Items listed in a dataset
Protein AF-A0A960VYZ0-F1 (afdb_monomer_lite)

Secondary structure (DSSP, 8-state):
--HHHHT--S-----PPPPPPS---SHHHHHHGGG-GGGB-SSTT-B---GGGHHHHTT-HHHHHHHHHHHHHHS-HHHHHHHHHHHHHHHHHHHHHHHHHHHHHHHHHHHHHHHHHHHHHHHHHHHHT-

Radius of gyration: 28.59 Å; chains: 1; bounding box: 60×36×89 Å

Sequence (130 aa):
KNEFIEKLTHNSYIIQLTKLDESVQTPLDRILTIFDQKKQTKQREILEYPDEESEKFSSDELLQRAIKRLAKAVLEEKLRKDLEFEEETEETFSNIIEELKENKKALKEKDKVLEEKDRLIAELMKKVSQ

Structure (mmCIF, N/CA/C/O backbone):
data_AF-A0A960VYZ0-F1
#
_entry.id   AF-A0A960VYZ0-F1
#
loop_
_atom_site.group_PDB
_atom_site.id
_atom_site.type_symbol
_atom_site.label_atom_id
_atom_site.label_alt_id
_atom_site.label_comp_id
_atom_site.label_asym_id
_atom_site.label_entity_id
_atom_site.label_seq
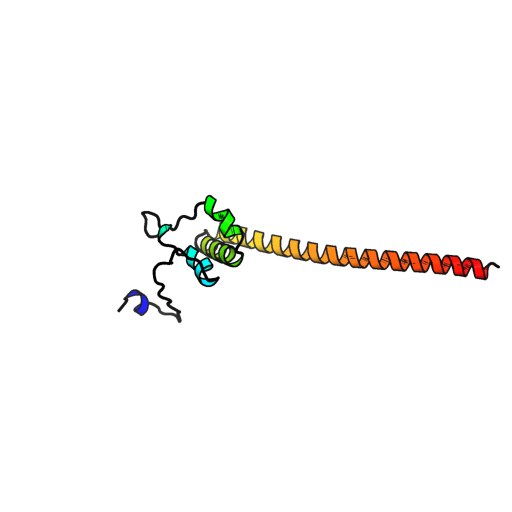_id
_atom_site.pdbx_PDB_ins_code
_atom_site.Cartn_x
_atom_site.Cartn_y
_atom_site.Cartn_z
_atom_site.occupancy
_atom_site.B_iso_or_equiv
_atom_site.auth_seq_id
_atom_site.auth_comp_id
_atom_site.auth_asym_id
_atom_site.auth_atom_id
_atom_site.pdbx_PDB_model_num
ATOM 1 N N . LYS A 1 1 ? -28.317 -13.354 28.079 1.00 53.75 1 LYS A N 1
ATOM 2 C CA . LYS A 1 1 ? -28.996 -12.502 27.070 1.00 53.75 1 LYS A CA 1
ATOM 3 C C . LYS A 1 1 ? -28.336 -11.132 27.109 1.00 53.75 1 LYS A C 1
ATOM 5 O O . LYS A 1 1 ? -28.161 -10.632 28.210 1.00 53.75 1 LYS A O 1
ATOM 10 N N . ASN A 1 2 ? -27.877 -10.599 25.977 1.00 66.00 2 ASN A N 1
ATOM 11 C CA . ASN A 1 2 ? -27.114 -9.349 25.934 1.00 66.00 2 ASN A CA 1
ATOM 12 C C . ASN A 1 2 ? -27.982 -8.248 25.305 1.00 66.00 2 ASN A C 1
ATOM 14 O O . ASN A 1 2 ? -28.375 -8.361 24.148 1.00 66.00 2 ASN A O 1
ATOM 18 N N . GLU A 1 3 ? -28.281 -7.213 26.087 1.00 71.44 3 GLU A N 1
ATOM 19 C CA . GLU A 1 3 ? -29.179 -6.104 25.736 1.00 71.44 3 GLU A CA 1
ATOM 20 C C . GLU A 1 3 ? -28.689 -5.290 24.524 1.00 71.44 3 GLU A C 1
ATOM 22 O O . GLU A 1 3 ? -29.484 -4.696 23.803 1.00 71.44 3 GLU A O 1
ATOM 27 N N . PHE A 1 4 ? -27.379 -5.295 24.262 1.00 70.94 4 PHE A N 1
ATOM 28 C CA . PHE A 1 4 ? -26.782 -4.682 23.075 1.00 70.94 4 PHE A CA 1
ATOM 29 C C . PHE A 1 4 ? -27.208 -5.397 21.786 1.00 70.94 4 PHE A C 1
ATOM 31 O O . PHE A 1 4 ? -27.502 -4.752 20.785 1.00 70.94 4 PHE A O 1
ATOM 38 N N . ILE A 1 5 ? -27.289 -6.730 21.829 1.00 71.94 5 ILE A N 1
ATOM 39 C CA . ILE A 1 5 ? -27.619 -7.557 20.661 1.00 71.94 5 ILE A CA 1
ATOM 40 C C . ILE A 1 5 ? -29.072 -7.332 20.239 1.00 71.94 5 ILE A C 1
ATOM 42 O O . ILE A 1 5 ? -29.370 -7.268 19.053 1.00 71.94 5 ILE A O 1
ATOM 46 N N . GLU A 1 6 ? -29.970 -7.157 21.207 1.00 72.06 6 GLU A N 1
ATOM 47 C CA . GLU A 1 6 ? -31.395 -6.916 20.948 1.00 72.06 6 GLU A CA 1
ATOM 48 C C . GLU A 1 6 ? -31.670 -5.500 20.403 1.00 72.06 6 GLU A C 1
ATOM 50 O O . GLU A 1 6 ? -32.715 -5.271 19.799 1.00 72.06 6 GLU A O 1
ATOM 55 N N . LYS A 1 7 ? -30.731 -4.556 20.567 1.00 78.44 7 LYS A N 1
ATOM 56 C CA . LYS A 1 7 ? -30.831 -3.181 20.045 1.00 78.44 7 LYS A CA 1
ATOM 57 C C . LYS A 1 7 ? -30.309 -3.030 18.609 1.00 78.44 7 LYS A C 1
ATOM 59 O O . LYS A 1 7 ? -30.429 -1.945 18.041 1.00 78.44 7 LYS A O 1
ATOM 64 N N . LEU A 1 8 ? -29.744 -4.079 18.005 1.00 75.81 8 LEU A N 1
ATOM 65 C CA . LEU A 1 8 ? -29.261 -4.031 16.624 1.00 75.81 8 LEU A CA 1
ATOM 66 C C . LEU A 1 8 ? -30.439 -4.055 15.646 1.00 75.81 8 LEU A C 1
ATOM 68 O O . LEU A 1 8 ? -31.165 -5.036 15.529 1.00 75.81 8 LEU A O 1
ATOM 72 N N . THR A 1 9 ? -30.613 -2.957 14.915 1.00 77.44 9 THR A N 1
ATOM 73 C CA . THR A 1 9 ? -31.700 -2.773 13.938 1.00 77.44 9 THR A CA 1
ATOM 74 C C . THR A 1 9 ? -31.329 -3.226 12.522 1.00 77.44 9 THR A C 1
ATOM 76 O O . THR A 1 9 ? -32.135 -3.099 11.606 1.00 77.44 9 THR A O 1
ATOM 79 N N . HIS A 1 10 ? -30.106 -3.728 12.329 1.00 79.44 10 HIS A N 1
ATOM 80 C CA . HIS A 1 10 ? -29.531 -4.071 11.027 1.00 79.44 10 HIS A CA 1
ATOM 81 C C . HIS A 1 10 ? -28.911 -5.475 11.064 1.00 79.44 10 HIS A C 1
ATOM 83 O O . HIS A 1 10 ? -28.435 -5.927 12.111 1.00 79.44 10 HIS A O 1
ATOM 89 N N . ASN A 1 11 ? -28.879 -6.143 9.904 1.00 74.50 11 ASN A N 1
ATOM 90 C CA . ASN A 1 11 ? -28.202 -7.430 9.733 1.00 74.50 11 ASN A CA 1
ATOM 91 C C . ASN A 1 11 ? -26.732 -7.293 10.147 1.00 74.50 11 ASN A C 1
ATOM 93 O O . ASN A 1 11 ? -25.968 -6.566 9.515 1.00 74.50 11 ASN A O 1
ATOM 97 N N . SER A 1 12 ? -26.346 -7.981 11.217 1.00 69.75 12 SER A N 1
ATOM 98 C CA . SER A 1 12 ? -25.007 -7.907 11.795 1.00 69.75 12 SER A CA 1
ATOM 99 C C . SER A 1 12 ? -24.507 -9.303 12.145 1.00 69.75 12 SER A C 1
ATOM 101 O O . SER A 1 12 ? -25.273 -10.179 12.545 1.00 69.75 12 SER A O 1
ATOM 103 N N . TYR A 1 13 ? -23.203 -9.508 11.973 1.00 74.44 13 TYR A N 1
ATOM 104 C CA . TYR A 1 13 ? -22.516 -10.721 12.396 1.00 74.44 13 TYR A CA 1
ATOM 105 C C . TYR A 1 13 ? -21.796 -10.426 13.704 1.00 74.44 13 TYR A C 1
ATOM 107 O O . TYR A 1 13 ? -20.980 -9.508 13.774 1.00 74.44 13 TYR A O 1
ATOM 115 N N . ILE A 1 14 ? -22.111 -11.195 14.743 1.00 74.88 14 ILE A N 1
ATOM 116 C CA . ILE A 1 14 ? -21.501 -11.049 16.063 1.00 74.88 14 ILE A CA 1
ATOM 117 C C . ILE A 1 14 ? -20.618 -12.261 16.292 1.00 74.88 14 ILE A C 1
ATOM 119 O O . ILE A 1 14 ? -21.106 -13.386 16.380 1.00 74.88 14 ILE A O 1
ATOM 123 N N . ILE A 1 15 ? -19.316 -12.019 16.392 1.00 69.69 15 ILE A N 1
ATOM 124 C CA . ILE A 1 15 ? -18.325 -13.054 16.662 1.00 69.69 15 ILE A CA 1
ATOM 125 C C . ILE A 1 15 ? -17.812 -12.816 18.079 1.00 69.69 15 ILE A C 1
ATOM 127 O O . ILE A 1 15 ? -17.221 -11.778 18.367 1.00 69.69 15 ILE A O 1
ATOM 131 N N . GLN A 1 16 ? -18.082 -13.761 18.980 1.00 70.25 16 GLN A N 1
ATOM 132 C CA . GLN A 1 16 ? -17.518 -13.747 20.326 1.00 70.25 16 GLN A CA 1
ATOM 133 C C . GLN A 1 16 ? -16.185 -14.485 20.303 1.00 70.25 16 GLN A C 1
ATOM 135 O O . GLN A 1 16 ? -16.138 -15.676 20.008 1.00 70.25 16 GLN A O 1
ATOM 140 N N . LEU A 1 17 ? -15.113 -13.767 20.614 1.00 68.12 17 LEU A N 1
ATOM 141 C CA . LEU A 1 17 ? -13.769 -14.321 20.703 1.00 68.12 17 LEU A CA 1
ATOM 142 C C . LEU A 1 17 ? -13.392 -14.483 22.176 1.00 68.12 17 LEU A C 1
ATOM 144 O O . LEU A 1 17 ? -13.699 -13.621 23.004 1.00 68.12 17 LEU A O 1
ATOM 148 N N . THR A 1 18 ? -12.728 -15.589 22.508 1.00 66.31 18 THR A N 1
ATOM 149 C CA . THR A 1 18 ? -11.987 -15.701 23.768 1.00 66.31 18 THR A CA 1
ATOM 150 C C . THR A 1 18 ? -10.810 -14.724 23.748 1.00 66.31 18 THR A C 1
ATOM 152 O O . THR A 1 18 ? -10.463 -14.191 22.693 1.00 66.31 18 THR A O 1
ATOM 155 N N . LYS A 1 19 ? -10.199 -14.446 24.911 1.00 66.12 19 LYS A N 1
ATOM 156 C CA . LYS A 1 19 ? -8.960 -13.652 24.939 1.00 66.12 19 LYS A CA 1
ATOM 157 C C . LYS A 1 19 ?
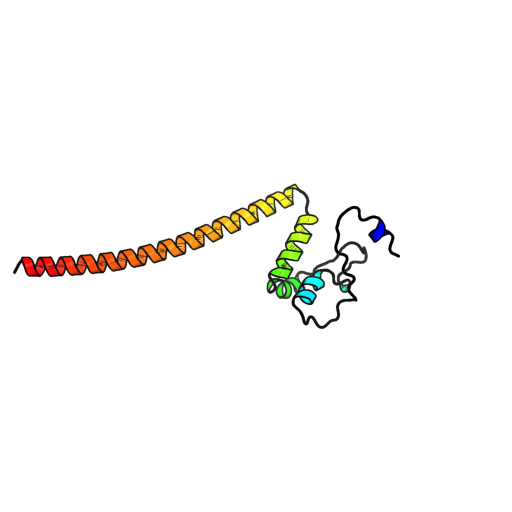 -7.967 -14.240 23.940 1.00 66.12 19 LYS A C 1
ATOM 159 O O . LYS A 1 19 ? -7.827 -15.457 23.877 1.00 66.12 19 LYS A O 1
ATOM 164 N N . LEU A 1 20 ? -7.328 -13.365 23.171 1.00 67.50 20 LEU A N 1
ATOM 165 C CA . LEU A 1 20 ? -6.308 -13.770 22.217 1.00 67.50 20 LEU A CA 1
ATOM 166 C C . LEU A 1 20 ? -5.146 -14.391 22.996 1.00 67.50 20 LEU A C 1
ATOM 168 O O . LEU A 1 20 ? -4.601 -13.765 23.910 1.00 67.50 20 LEU A O 1
ATOM 172 N N . ASP A 1 21 ? -4.829 -15.641 22.669 1.00 63.12 21 ASP A N 1
ATOM 173 C CA . ASP A 1 21 ? -3.678 -16.345 23.222 1.00 63.12 21 ASP A CA 1
ATOM 174 C C . ASP A 1 21 ? -2.377 -15.766 22.643 1.00 63.12 21 ASP A C 1
ATOM 176 O O . ASP A 1 21 ? -2.356 -15.174 21.566 1.00 63.12 21 ASP A O 1
ATOM 180 N N . GLU A 1 22 ? -1.257 -15.947 23.346 1.00 59.78 22 GLU A N 1
ATOM 181 C CA . GLU A 1 22 ? 0.044 -15.391 22.933 1.00 59.78 22 GLU A CA 1
ATOM 182 C C . GLU A 1 22 ? 0.604 -16.029 21.652 1.00 59.78 22 GLU A C 1
ATOM 184 O O . GLU A 1 22 ? 1.495 -15.464 21.014 1.00 59.78 22 GLU A O 1
ATOM 189 N N . SER A 1 23 ? 0.082 -17.190 21.238 1.00 59.50 23 SER A N 1
ATOM 190 C CA . SER A 1 23 ? 0.489 -17.833 19.991 1.00 59.50 23 SER A CA 1
ATOM 191 C C . SER A 1 23 ? -0.376 -17.361 18.827 1.00 59.50 23 SER A C 1
ATOM 193 O O . SER A 1 23 ? -1.462 -17.887 18.585 1.00 59.50 23 SER A O 1
ATOM 195 N N . VAL A 1 24 ? 0.138 -16.406 18.063 1.00 63.38 24 VAL A N 1
ATOM 196 C CA . VAL A 1 24 ? -0.476 -15.974 16.808 1.00 63.38 24 VAL A CA 1
ATOM 197 C C . VAL A 1 24 ? -0.196 -17.024 15.727 1.00 63.38 24 VAL A C 1
ATOM 199 O O . VAL A 1 24 ? 0.840 -16.984 15.060 1.00 63.38 24 VAL A O 1
ATOM 202 N N . GLN A 1 25 ? -1.086 -18.010 15.590 1.00 65.25 25 GLN A N 1
ATOM 203 C CA . GLN A 1 25 ? -0.871 -19.144 14.680 1.00 65.25 25 GLN A CA 1
ATOM 204 C C . GLN A 1 25 ? -1.500 -18.929 13.302 1.00 65.25 25 GLN A C 1
ATOM 206 O O . GLN A 1 25 ? -0.945 -19.393 12.305 1.00 65.25 25 GLN A O 1
ATOM 211 N N . THR A 1 26 ? -2.620 -18.203 13.218 1.00 74.69 26 THR A N 1
ATOM 212 C CA . THR A 1 26 ? -3.340 -18.004 11.953 1.00 74.69 26 THR A CA 1
ATOM 213 C C . THR A 1 26 ? -3.307 -16.548 11.469 1.00 74.69 26 THR A C 1
ATOM 215 O O . THR A 1 26 ? -3.149 -15.626 12.272 1.00 74.69 26 THR A O 1
ATOM 218 N N . PRO A 1 27 ? -3.492 -16.296 10.156 1.00 70.75 27 PRO A N 1
ATOM 219 C CA . PRO A 1 27 ? -3.665 -14.938 9.630 1.00 70.75 27 PRO A CA 1
ATOM 220 C C . PRO A 1 27 ? -4.849 -14.188 10.258 1.00 70.75 27 PRO A C 1
ATOM 222 O O . PRO A 1 27 ? -4.808 -12.969 10.393 1.00 70.75 27 PRO A O 1
ATOM 225 N N . LEU A 1 28 ? -5.895 -14.910 10.674 1.00 75.31 28 LEU A N 1
ATOM 226 C CA . LEU A 1 28 ? -7.030 -14.317 11.374 1.00 75.31 28 LEU A CA 1
ATOM 227 C C . LEU A 1 28 ? -6.617 -13.823 12.766 1.00 75.31 28 LEU A C 1
ATOM 229 O O . LEU A 1 28 ? -6.923 -12.687 13.109 1.00 75.31 28 LEU A O 1
ATOM 233 N N . ASP A 1 29 ? -5.860 -14.619 13.525 1.00 73.12 29 ASP A N 1
ATOM 234 C CA . ASP A 1 29 ? -5.367 -14.221 14.853 1.00 73.12 29 ASP A CA 1
ATOM 235 C C . ASP A 1 29 ? -4.462 -12.980 14.777 1.00 73.12 29 ASP A C 1
ATOM 237 O O . ASP A 1 29 ? -4.520 -12.107 15.647 1.00 73.12 29 ASP A O 1
ATOM 241 N N . ARG A 1 30 ? -3.678 -12.846 13.695 1.00 73.88 30 ARG A N 1
ATOM 242 C CA . ARG A 1 30 ? -2.864 -11.644 13.423 1.00 73.88 30 ARG A CA 1
ATOM 243 C C . ARG A 1 30 ? -3.726 -10.401 13.296 1.00 73.88 30 ARG A C 1
ATOM 245 O O . ARG A 1 30 ? -3.473 -9.413 13.973 1.00 73.88 30 ARG A O 1
ATOM 252 N N . ILE A 1 31 ? -4.770 -10.458 12.470 1.00 76.31 31 ILE A N 1
ATOM 253 C CA . ILE A 1 31 ? -5.681 -9.323 12.289 1.00 76.31 31 ILE A CA 1
ATOM 254 C C . ILE A 1 31 ? -6.424 -9.032 13.589 1.00 76.31 31 ILE A C 1
ATOM 256 O O . ILE A 1 31 ? -6.555 -7.876 13.973 1.00 76.31 31 ILE A O 1
ATOM 260 N N . LEU A 1 32 ? -6.874 -10.066 14.300 1.00 76.38 32 LEU A N 1
ATOM 261 C CA . LEU A 1 32 ? -7.587 -9.902 15.563 1.00 76.38 32 LEU A CA 1
ATOM 262 C C . LEU A 1 32 ? -6.721 -9.280 16.662 1.00 76.38 32 LEU A C 1
ATOM 264 O O . LEU A 1 32 ? -7.280 -8.692 17.583 1.00 76.38 32 LEU A O 1
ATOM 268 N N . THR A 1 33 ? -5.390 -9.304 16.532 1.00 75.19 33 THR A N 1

**YOUR OBJECTIVE**
No pictures should appear; only the lines from the first line of the records through the line with "ATOM 1 N N .", both included, are to be restated word for word.

**REPLY**
Protein AF-A0A960VYZ0-F1 (afdb_monomer_lite)

Secondary structure (DSSP, 8-state):
--HHHHT--S-----PPPPPPS---SHHHHHHGGG-GGGB-SSTT-B---GGGHHHHTT-HHHHHHHHHHHHHHS-HHHHHHHHHHHHHHHHHHHHHHHHHHHHHHHHHHHHHHHHHHHHHHHHHHHHT-

Radius of gyration: 28.59 Å; chains: 1; bounding box: 60×36×89 Å

Sequence (130 aa):
KNEFIEKLTHNSYIIQLTKLDESVQTPLDRILTIFDQKKQTKQREILEYPDEESEKFSSDELLQRAIKRLAKAVLEEKLRKDLEFEEETEETFSNIIEELKENKKALKEKDKVLEEKDRLIAELMKKVSQ

Structure (mmCIF, N/CA/C/O backbone):
data_AF-A0A960VYZ0-F1
#
_entry.id   AF-A0A960VYZ0-F1
#
loop_
_atom_site.group_PDB
_atom_site.id
_atom_site.type_symbol
_atom_site.label_atom_id
_atom_site.label_alt_id
_atom_site.label_comp_id
_atom_site.label_asym_id
_atom_site.label_entity_id
_atom_site.label_seq
_id
_atom_site.pdbx_PDB_ins_code
_atom_site.Cartn_x
_atom_site.Cartn_y
_atom_site.Cartn_z
_atom_site.occupancy
_atom_site.B_iso_or_equiv
_atom_site.auth_seq_id
_atom_site.auth_comp_id
_atom_site.auth_asym_id
_atom_site.auth_atom_id
_atom_site.pdbx_PDB_model_num
ATOM 1 N N . LYS A 1 1 ? -28.317 -13.354 28.079 1.00 53.75 1 LYS A N 1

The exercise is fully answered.